» SOURCE MATERIAL:

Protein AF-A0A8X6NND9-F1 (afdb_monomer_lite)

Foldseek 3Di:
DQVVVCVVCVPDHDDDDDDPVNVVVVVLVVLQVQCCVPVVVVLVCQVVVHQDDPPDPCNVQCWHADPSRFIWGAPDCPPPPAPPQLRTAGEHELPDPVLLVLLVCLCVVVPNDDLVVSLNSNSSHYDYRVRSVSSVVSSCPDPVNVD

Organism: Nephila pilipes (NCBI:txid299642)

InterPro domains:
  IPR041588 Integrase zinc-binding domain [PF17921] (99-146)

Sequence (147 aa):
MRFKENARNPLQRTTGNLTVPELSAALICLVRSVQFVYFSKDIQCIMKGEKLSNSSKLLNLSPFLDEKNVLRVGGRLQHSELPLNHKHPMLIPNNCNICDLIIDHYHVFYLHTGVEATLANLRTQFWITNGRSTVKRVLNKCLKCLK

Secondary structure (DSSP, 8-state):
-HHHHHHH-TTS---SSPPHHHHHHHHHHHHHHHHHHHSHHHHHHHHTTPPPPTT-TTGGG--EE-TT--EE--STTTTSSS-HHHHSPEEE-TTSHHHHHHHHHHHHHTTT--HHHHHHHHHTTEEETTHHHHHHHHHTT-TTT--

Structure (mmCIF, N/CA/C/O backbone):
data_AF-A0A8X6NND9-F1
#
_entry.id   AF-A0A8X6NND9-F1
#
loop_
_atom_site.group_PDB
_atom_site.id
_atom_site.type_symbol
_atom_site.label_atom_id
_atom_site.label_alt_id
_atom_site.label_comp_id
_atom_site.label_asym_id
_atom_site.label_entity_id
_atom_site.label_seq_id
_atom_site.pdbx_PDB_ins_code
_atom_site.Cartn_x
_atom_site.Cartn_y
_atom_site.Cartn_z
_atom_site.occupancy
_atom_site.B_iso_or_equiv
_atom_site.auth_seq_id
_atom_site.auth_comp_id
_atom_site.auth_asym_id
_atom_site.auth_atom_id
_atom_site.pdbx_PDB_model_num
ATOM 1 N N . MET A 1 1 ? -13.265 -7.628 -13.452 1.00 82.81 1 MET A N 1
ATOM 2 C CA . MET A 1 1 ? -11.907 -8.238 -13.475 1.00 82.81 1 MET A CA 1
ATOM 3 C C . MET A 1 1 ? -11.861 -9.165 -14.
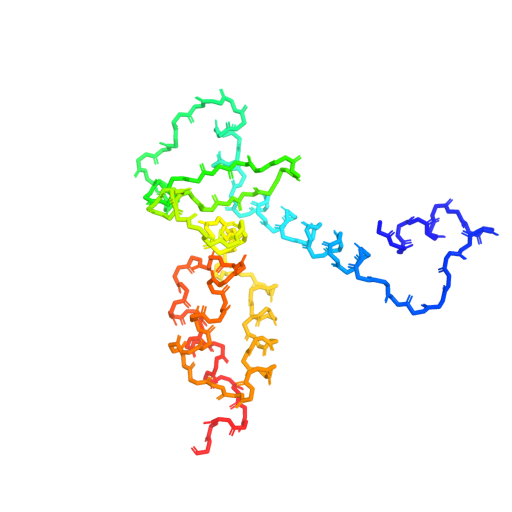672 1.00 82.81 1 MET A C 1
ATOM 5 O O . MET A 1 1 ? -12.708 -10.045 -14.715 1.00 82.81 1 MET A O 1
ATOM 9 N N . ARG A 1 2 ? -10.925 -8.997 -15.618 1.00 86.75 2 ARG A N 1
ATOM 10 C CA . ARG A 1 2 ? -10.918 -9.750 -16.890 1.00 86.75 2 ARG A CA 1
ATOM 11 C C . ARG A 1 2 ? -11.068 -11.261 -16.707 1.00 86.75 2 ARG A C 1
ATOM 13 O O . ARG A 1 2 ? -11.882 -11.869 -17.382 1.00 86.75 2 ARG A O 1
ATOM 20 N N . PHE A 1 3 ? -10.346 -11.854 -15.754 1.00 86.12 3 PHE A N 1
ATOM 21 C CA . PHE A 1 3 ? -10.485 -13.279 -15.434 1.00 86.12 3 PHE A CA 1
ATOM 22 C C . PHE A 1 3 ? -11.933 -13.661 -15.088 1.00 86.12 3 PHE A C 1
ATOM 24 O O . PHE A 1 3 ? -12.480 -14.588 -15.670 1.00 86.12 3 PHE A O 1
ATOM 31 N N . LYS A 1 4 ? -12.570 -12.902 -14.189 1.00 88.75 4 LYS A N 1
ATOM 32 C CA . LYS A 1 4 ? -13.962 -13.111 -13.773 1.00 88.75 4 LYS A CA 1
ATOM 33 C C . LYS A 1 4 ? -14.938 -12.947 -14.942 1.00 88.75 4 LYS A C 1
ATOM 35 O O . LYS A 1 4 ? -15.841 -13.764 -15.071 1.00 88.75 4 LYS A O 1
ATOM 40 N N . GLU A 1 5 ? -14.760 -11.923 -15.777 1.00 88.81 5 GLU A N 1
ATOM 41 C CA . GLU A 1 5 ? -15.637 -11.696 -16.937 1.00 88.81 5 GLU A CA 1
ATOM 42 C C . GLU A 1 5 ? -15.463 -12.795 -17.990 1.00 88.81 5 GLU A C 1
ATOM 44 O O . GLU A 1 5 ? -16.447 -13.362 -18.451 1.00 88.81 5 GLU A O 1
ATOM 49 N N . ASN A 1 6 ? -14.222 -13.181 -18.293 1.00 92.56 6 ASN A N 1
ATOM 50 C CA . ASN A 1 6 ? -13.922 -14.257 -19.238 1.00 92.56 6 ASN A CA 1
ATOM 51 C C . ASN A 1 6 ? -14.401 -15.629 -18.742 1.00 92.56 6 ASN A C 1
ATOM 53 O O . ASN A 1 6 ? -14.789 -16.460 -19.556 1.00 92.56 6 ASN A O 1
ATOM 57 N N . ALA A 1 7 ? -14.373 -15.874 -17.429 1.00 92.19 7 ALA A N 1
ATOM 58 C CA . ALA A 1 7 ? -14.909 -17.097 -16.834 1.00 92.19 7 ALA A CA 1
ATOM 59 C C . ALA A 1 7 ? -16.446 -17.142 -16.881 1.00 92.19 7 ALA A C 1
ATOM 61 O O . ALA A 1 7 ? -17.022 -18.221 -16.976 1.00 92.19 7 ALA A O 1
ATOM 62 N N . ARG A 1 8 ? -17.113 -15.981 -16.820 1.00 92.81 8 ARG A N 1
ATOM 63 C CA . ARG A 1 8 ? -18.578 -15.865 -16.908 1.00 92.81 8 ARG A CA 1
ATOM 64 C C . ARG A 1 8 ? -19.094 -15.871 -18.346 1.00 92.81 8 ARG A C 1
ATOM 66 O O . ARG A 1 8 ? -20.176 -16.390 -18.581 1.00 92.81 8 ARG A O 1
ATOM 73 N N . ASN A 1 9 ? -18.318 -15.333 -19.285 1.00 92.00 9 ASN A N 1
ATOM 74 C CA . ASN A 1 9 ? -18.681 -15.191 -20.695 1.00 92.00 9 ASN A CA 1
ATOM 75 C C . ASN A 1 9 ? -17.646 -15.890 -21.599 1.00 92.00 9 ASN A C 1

» REQUIREMENT: From the first line above down to the line with "ATOM 11 C C", reproduce every line and no others, omitting pictures.

» RESPONSE TO THE EXERCISE:
Protein AF-A0A8X6NND9-F1 (afdb_monomer_lite)

Foldseek 3Di:
DQVVVCVVCVPDHDDDDDDPVNVVVVVLVVLQVQCCVPVVVVLVCQVVVHQDDPPDPCNVQCWHADPSRFIWGAPDCPPPPAPPQLRTAGEHELPDPVLLVLLVCLCVVVPNDDLVVSLNSNSSHYDYRVRSVSSVVSSCPDPVNVD

Organism: Nephila pilipes (NCBI:txid299642)

InterPro domains:
  IPR041588 Integrase zinc-binding domain [PF17921] (99-146)

Sequence (147 aa):
MRFKENARNPLQRTTGNLTVPELSAALICLVRSVQFVYFSKDIQCIMKGEKLSNSSKLLNLSPFLDEKNVLRVGGRLQHSELPLNHKHPMLIPNNCNICDLIIDHYHVFYLHTGVEATLANLRTQFWITNGRSTVKRVLNKCLKCLK

Secondary structure (DSSP, 8-state):
-HHHHHHH-TTS---SSPPHHHHHHHHHHHHHHHHHHHSHHHHHHHHTTPPPPTT-TTGGG--EE-TT--EE--STTTTSSS-HHHHSPEEE-TTSHHHHHHHHHHHHHTTT--HHHHHHHHHTTEEETTHHHHHHHHHTT-TTT--

Structure (mmCIF, N/CA/C/O backbone):
data_AF-A0A8X6NND9-F1
#
_entry.id   AF-A0A8X6NND9-F1
#
loop_
_atom_site.group_PDB
_atom_site.id
_atom_site.type_symbol
_atom_site.label_atom_id
_atom_site.label_alt_id
_atom_site.label_comp_id
_atom_site.label_asym_id
_atom_site.label_entity_id
_atom_site.label_seq_id
_atom_site.pdbx_PDB_ins_code
_atom_site.Cartn_x
_atom_site.Cartn_y
_atom_site.Cartn_z
_atom_site.occupancy
_atom_site.B_iso_or_equiv
_atom_site.auth_seq_id
_atom_site.auth_comp_id
_atom_site.auth_asym_id
_atom_site.auth_atom_id
_atom_site.pdbx_PDB_model_num
ATOM 1 N N . MET A 1 1 ? -13.265 -7.628 -13.452 1.00 82.81 1 MET A N 1
ATOM 2 C CA . MET A 1 1 ? -11.907 -8.238 -13.475 1.00 82.81 1 MET A CA 1
ATOM 3 C C . MET A 1 1 ? -11.861 -9.165 -14.
672 1.00 82.81 1 MET A C 1
ATOM 5 O O . MET A 1 1 ? -12.708 -10.045 -14.715 1.00 82.81 1 MET A O 1
ATOM 9 N N . ARG A 1 2 ? -10.925 -8.997 -15.618 1.00 86.75 2 ARG A N 1
ATOM 10 C CA . ARG A 1 2 ? -10.918 -9.750 -16.890 1.00 86.75 2 ARG A CA 1
ATOM 11 C C . ARG A 1 2 ? -11.068 -11.261 -16.707 1.00 86.75 2 ARG A C 1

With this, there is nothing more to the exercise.